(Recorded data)
------------------------------

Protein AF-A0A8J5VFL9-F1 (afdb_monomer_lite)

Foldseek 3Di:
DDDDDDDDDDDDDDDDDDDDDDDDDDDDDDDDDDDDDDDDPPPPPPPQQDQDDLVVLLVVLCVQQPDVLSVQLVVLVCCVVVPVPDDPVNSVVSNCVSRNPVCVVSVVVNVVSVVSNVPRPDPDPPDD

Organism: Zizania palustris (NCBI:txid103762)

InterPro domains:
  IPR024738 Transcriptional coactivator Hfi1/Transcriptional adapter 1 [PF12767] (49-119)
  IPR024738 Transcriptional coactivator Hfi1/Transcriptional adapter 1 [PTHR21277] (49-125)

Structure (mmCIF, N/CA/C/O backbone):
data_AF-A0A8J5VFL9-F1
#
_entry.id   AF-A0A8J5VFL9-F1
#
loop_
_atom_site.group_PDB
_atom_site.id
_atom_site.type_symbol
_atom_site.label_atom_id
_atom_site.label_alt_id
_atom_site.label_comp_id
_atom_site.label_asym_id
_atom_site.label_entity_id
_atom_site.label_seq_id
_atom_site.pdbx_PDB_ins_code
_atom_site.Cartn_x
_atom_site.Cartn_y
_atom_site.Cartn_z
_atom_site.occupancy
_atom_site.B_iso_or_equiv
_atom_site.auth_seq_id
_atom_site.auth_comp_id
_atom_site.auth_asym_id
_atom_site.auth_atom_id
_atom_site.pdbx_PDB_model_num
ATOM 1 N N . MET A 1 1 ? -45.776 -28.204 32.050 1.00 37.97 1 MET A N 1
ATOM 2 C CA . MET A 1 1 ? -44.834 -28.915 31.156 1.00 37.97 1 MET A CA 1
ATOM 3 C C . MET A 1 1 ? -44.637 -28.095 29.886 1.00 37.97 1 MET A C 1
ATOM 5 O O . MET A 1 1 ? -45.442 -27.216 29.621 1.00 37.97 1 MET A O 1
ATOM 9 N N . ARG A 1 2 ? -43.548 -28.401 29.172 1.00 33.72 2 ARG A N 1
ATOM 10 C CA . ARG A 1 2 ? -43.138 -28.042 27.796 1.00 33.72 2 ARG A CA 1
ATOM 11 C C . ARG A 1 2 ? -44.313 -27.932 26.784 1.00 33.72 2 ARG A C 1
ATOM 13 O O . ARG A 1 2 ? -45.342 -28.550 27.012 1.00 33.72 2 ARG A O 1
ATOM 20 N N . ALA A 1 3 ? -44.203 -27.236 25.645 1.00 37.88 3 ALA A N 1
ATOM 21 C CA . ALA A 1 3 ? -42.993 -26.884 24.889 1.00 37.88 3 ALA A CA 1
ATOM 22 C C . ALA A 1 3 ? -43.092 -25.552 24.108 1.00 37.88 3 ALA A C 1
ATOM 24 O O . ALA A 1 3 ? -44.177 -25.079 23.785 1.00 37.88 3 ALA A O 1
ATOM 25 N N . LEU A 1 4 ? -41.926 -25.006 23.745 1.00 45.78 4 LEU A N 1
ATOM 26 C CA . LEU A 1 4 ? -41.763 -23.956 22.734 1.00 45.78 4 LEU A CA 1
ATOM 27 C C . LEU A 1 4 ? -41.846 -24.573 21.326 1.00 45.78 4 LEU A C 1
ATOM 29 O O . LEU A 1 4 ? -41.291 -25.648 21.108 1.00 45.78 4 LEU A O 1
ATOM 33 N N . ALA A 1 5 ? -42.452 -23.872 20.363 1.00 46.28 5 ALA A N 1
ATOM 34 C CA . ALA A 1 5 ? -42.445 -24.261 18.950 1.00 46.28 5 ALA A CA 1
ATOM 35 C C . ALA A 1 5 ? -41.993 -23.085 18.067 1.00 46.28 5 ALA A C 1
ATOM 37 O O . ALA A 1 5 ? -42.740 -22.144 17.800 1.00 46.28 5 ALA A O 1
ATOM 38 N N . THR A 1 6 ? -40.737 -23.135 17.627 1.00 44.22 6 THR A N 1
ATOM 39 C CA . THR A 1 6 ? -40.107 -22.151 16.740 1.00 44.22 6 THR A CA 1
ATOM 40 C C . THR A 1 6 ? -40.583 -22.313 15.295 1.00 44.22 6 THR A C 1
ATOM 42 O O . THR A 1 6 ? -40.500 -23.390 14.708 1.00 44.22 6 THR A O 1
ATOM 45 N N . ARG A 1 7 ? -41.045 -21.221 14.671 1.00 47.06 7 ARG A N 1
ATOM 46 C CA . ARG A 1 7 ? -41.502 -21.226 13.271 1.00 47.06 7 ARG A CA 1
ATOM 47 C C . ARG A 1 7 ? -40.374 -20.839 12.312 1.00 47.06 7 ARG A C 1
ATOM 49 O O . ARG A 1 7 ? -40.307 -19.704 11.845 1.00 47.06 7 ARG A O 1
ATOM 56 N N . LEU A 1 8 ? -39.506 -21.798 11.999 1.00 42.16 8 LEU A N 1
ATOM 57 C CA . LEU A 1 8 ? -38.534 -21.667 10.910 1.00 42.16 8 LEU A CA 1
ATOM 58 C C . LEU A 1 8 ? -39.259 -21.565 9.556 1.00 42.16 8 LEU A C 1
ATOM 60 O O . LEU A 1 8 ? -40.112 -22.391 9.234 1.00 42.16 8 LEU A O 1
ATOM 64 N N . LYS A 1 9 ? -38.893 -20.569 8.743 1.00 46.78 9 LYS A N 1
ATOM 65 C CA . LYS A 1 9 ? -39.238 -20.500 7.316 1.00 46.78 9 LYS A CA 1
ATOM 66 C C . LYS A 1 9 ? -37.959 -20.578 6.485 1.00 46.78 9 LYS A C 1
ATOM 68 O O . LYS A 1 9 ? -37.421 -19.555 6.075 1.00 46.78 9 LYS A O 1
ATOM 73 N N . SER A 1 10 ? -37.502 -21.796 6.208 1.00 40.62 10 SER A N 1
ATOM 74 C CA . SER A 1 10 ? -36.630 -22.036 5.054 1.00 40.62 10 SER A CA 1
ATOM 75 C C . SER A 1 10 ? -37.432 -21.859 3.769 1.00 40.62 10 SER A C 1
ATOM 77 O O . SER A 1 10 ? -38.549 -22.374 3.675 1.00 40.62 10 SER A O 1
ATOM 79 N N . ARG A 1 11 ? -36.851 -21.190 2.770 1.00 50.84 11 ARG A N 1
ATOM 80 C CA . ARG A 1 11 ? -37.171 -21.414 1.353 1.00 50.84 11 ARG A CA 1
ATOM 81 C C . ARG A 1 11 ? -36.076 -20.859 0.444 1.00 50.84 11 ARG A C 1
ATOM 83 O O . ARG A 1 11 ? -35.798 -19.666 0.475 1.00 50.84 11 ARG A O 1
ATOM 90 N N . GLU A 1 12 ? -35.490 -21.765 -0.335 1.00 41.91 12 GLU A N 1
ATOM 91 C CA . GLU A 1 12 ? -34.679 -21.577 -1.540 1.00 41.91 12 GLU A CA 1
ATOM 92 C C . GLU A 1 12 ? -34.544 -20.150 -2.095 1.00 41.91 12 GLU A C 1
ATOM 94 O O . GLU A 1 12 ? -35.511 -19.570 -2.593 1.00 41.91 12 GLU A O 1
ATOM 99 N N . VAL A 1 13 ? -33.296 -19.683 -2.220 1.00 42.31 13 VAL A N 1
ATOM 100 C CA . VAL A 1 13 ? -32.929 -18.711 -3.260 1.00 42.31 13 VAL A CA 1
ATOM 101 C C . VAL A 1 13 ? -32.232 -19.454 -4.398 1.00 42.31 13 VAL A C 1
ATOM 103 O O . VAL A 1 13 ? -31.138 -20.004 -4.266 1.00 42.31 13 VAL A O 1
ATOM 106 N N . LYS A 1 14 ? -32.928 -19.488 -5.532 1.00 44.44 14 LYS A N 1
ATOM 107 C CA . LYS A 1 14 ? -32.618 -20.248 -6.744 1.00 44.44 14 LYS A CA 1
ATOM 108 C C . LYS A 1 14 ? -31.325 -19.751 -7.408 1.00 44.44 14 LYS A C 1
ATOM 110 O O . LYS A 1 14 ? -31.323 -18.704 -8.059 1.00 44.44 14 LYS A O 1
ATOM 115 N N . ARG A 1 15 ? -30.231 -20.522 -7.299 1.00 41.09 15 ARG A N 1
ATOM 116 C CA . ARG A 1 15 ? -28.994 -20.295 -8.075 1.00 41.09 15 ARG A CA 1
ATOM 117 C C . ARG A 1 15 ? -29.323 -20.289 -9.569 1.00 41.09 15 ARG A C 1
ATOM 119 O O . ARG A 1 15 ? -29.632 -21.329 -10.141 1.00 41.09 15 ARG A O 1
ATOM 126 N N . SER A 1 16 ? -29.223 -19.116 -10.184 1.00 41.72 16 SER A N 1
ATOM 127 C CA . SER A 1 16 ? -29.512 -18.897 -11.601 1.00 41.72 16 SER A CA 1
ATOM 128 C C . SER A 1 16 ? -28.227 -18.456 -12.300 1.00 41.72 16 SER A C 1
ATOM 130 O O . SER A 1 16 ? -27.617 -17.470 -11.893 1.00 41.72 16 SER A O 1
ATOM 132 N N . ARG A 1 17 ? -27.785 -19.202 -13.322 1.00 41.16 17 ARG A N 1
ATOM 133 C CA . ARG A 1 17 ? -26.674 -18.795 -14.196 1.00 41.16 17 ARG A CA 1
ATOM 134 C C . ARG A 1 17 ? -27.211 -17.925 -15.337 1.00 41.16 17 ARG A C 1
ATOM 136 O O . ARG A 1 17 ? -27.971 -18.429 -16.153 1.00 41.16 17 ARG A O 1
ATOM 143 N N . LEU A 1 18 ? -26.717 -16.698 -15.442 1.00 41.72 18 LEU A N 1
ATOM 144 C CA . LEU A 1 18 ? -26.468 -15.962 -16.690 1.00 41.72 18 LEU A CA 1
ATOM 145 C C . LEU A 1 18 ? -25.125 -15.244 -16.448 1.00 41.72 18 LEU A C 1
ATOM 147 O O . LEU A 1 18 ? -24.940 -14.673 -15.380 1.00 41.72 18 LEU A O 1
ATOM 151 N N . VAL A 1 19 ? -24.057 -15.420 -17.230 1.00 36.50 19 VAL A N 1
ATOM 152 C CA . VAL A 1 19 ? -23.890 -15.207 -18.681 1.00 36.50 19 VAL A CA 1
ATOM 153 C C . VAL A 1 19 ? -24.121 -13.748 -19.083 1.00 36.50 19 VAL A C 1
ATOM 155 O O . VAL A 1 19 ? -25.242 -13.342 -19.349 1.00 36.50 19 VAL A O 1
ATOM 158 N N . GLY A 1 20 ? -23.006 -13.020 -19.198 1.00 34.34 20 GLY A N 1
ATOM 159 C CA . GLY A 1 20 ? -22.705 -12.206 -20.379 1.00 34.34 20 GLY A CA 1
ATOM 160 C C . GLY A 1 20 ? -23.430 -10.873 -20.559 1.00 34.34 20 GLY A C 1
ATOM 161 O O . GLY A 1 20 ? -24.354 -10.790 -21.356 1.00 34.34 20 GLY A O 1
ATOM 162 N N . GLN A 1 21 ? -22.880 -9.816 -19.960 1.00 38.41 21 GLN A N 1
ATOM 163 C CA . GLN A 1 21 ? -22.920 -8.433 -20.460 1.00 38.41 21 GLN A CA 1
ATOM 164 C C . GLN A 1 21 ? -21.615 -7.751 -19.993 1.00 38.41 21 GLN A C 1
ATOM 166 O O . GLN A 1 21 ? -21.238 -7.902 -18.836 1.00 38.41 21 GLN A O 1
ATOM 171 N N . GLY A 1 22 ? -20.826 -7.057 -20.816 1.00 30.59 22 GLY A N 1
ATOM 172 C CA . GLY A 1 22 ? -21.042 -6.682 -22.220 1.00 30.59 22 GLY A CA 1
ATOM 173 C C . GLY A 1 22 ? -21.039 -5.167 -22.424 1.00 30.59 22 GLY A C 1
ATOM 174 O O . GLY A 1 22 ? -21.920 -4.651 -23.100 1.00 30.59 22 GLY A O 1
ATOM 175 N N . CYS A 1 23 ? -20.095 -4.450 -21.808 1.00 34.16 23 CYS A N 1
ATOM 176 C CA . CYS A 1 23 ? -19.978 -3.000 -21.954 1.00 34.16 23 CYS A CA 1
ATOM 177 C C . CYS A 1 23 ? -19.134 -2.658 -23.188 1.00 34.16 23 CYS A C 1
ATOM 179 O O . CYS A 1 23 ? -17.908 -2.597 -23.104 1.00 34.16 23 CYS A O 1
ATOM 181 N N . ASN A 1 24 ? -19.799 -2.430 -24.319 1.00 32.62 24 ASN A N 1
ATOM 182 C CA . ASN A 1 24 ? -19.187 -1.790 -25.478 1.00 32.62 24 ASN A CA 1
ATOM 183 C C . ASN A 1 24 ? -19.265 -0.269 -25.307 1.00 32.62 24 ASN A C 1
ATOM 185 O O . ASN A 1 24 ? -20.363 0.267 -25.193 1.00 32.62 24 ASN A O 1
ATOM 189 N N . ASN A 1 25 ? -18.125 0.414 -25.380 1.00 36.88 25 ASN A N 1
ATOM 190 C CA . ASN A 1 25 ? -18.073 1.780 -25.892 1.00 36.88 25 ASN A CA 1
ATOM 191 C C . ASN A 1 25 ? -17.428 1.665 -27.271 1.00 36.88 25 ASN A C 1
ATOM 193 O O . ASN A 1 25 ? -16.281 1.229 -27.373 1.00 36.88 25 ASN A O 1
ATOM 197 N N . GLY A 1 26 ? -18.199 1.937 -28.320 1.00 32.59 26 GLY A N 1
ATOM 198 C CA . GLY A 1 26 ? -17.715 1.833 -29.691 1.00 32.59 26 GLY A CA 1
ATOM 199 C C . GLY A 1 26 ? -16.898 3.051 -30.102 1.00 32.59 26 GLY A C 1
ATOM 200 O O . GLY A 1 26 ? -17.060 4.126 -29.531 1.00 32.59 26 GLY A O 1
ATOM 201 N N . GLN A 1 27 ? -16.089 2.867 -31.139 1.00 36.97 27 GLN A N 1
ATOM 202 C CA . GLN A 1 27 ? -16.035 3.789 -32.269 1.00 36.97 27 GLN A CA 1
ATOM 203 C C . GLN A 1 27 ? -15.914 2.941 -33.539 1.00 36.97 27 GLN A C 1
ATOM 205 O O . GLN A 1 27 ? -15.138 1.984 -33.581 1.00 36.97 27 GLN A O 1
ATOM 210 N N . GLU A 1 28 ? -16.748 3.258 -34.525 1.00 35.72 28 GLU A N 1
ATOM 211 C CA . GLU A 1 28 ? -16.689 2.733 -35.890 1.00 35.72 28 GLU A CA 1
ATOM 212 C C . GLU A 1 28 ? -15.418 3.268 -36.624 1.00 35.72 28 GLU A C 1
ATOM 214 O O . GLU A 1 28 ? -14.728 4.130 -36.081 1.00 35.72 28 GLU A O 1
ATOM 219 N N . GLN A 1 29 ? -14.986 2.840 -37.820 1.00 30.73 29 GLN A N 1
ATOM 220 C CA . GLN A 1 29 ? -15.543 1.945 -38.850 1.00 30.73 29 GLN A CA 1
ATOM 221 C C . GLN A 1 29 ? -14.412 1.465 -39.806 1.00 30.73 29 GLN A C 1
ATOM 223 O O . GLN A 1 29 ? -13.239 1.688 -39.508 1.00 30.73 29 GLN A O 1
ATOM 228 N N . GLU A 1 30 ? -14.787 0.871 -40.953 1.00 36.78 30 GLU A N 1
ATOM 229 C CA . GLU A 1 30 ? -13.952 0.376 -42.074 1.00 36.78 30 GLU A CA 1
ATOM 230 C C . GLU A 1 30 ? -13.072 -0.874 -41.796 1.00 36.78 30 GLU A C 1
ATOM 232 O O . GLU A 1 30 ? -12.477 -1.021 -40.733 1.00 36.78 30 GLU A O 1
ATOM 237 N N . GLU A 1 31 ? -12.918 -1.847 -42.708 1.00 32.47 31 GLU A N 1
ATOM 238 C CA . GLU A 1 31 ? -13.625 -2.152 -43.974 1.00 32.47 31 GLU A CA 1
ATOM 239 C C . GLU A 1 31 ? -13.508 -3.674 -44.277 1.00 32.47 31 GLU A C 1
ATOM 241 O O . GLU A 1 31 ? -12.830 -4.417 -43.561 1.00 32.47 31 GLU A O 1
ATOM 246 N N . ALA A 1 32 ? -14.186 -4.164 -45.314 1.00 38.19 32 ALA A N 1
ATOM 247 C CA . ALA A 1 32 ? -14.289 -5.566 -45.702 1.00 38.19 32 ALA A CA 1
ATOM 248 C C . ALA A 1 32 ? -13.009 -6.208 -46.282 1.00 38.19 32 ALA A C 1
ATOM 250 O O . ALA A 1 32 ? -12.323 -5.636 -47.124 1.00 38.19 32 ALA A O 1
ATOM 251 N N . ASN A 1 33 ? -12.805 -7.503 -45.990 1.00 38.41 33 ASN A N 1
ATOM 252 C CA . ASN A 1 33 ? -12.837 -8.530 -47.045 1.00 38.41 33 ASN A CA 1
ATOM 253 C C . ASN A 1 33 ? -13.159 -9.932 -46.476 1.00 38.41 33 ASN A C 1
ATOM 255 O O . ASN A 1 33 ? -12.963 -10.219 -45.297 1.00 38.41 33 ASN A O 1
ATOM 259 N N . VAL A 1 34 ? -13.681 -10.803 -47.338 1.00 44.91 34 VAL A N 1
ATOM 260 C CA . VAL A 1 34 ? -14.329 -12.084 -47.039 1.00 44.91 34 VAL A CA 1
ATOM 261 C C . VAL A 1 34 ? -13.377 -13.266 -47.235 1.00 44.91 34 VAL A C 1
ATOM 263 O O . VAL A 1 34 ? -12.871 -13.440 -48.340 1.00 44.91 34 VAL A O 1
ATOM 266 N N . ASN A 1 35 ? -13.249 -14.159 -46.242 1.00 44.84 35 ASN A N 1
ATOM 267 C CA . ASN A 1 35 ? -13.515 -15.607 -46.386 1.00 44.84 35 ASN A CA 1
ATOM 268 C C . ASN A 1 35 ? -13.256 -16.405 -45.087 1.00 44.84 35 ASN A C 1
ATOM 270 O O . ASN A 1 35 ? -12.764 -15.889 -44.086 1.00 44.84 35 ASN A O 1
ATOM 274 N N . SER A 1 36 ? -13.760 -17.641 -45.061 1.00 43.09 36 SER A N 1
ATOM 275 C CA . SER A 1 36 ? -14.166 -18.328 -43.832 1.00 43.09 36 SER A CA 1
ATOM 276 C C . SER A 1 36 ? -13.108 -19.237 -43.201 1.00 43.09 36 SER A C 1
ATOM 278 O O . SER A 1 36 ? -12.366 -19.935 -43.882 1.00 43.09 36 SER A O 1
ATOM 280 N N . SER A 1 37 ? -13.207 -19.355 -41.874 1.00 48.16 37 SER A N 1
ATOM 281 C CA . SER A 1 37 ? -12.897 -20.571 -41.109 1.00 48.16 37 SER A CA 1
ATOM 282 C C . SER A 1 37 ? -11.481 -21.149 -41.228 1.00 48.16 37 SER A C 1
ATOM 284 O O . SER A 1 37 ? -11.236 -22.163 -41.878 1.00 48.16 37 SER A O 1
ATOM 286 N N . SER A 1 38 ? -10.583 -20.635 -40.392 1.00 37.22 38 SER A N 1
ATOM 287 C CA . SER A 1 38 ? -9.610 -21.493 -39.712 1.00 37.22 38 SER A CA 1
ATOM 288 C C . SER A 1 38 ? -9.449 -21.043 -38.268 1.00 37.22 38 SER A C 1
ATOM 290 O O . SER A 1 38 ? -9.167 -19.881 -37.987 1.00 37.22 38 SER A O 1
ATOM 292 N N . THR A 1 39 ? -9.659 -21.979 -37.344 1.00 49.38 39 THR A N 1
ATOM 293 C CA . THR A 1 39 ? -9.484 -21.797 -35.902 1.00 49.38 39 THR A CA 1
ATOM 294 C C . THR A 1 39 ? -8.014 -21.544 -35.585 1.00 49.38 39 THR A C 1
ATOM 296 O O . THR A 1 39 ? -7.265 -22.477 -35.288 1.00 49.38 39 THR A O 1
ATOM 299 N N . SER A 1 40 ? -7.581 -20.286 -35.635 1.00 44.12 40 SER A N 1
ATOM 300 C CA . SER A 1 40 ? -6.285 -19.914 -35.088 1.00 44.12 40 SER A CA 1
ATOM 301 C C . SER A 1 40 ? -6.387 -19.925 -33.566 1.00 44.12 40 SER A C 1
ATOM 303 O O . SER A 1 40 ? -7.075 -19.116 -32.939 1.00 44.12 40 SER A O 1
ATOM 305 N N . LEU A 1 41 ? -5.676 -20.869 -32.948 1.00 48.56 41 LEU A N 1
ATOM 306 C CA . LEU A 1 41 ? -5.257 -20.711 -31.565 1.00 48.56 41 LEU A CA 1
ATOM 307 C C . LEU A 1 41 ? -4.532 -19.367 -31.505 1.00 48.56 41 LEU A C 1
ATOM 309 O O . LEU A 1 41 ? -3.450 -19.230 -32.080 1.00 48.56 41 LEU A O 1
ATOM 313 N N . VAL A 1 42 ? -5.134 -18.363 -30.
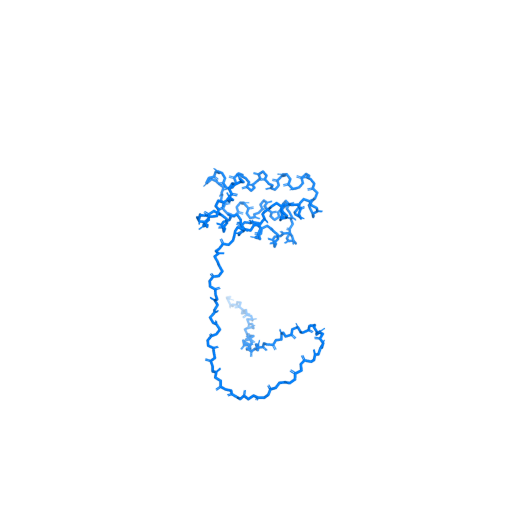860 1.00 51.16 42 VAL A N 1
ATOM 314 C CA . VAL A 1 42 ? -4.451 -17.094 -30.610 1.00 51.16 42 VAL A CA 1
ATOM 315 C C . VAL A 1 42 ? -3.324 -17.410 -29.644 1.00 51.16 42 VAL A C 1
ATOM 317 O O . VAL A 1 42 ? -3.510 -17.426 -28.426 1.00 51.16 42 VAL A O 1
ATOM 320 N N . GLN A 1 43 ? -2.162 -17.702 -30.229 1.00 55.66 43 GLN A N 1
ATOM 321 C CA . GLN A 1 43 ? -0.877 -17.821 -29.572 1.00 55.66 43 GLN A CA 1
ATOM 322 C C . GLN A 1 43 ? -0.713 -16.557 -28.739 1.00 55.66 43 GLN A C 1
ATOM 324 O O . GLN A 1 43 ? -0.304 -15.512 -29.253 1.00 55.66 43 GLN A O 1
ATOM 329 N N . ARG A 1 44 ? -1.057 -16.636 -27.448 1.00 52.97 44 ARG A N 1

------------------------------

* **Task to carry out**
Scan the lines above for the word "Transcriptional". Return each one that has it.

* **Solution to this task**
  IPR024738 Transcriptional coactivator Hfi1/Transcriptional adapter 1 [PF12767] (49-119)
  IPR024738 Transcriptional coactivator Hfi1/Transcriptional adapter 1 [PTHR21277] (49-125)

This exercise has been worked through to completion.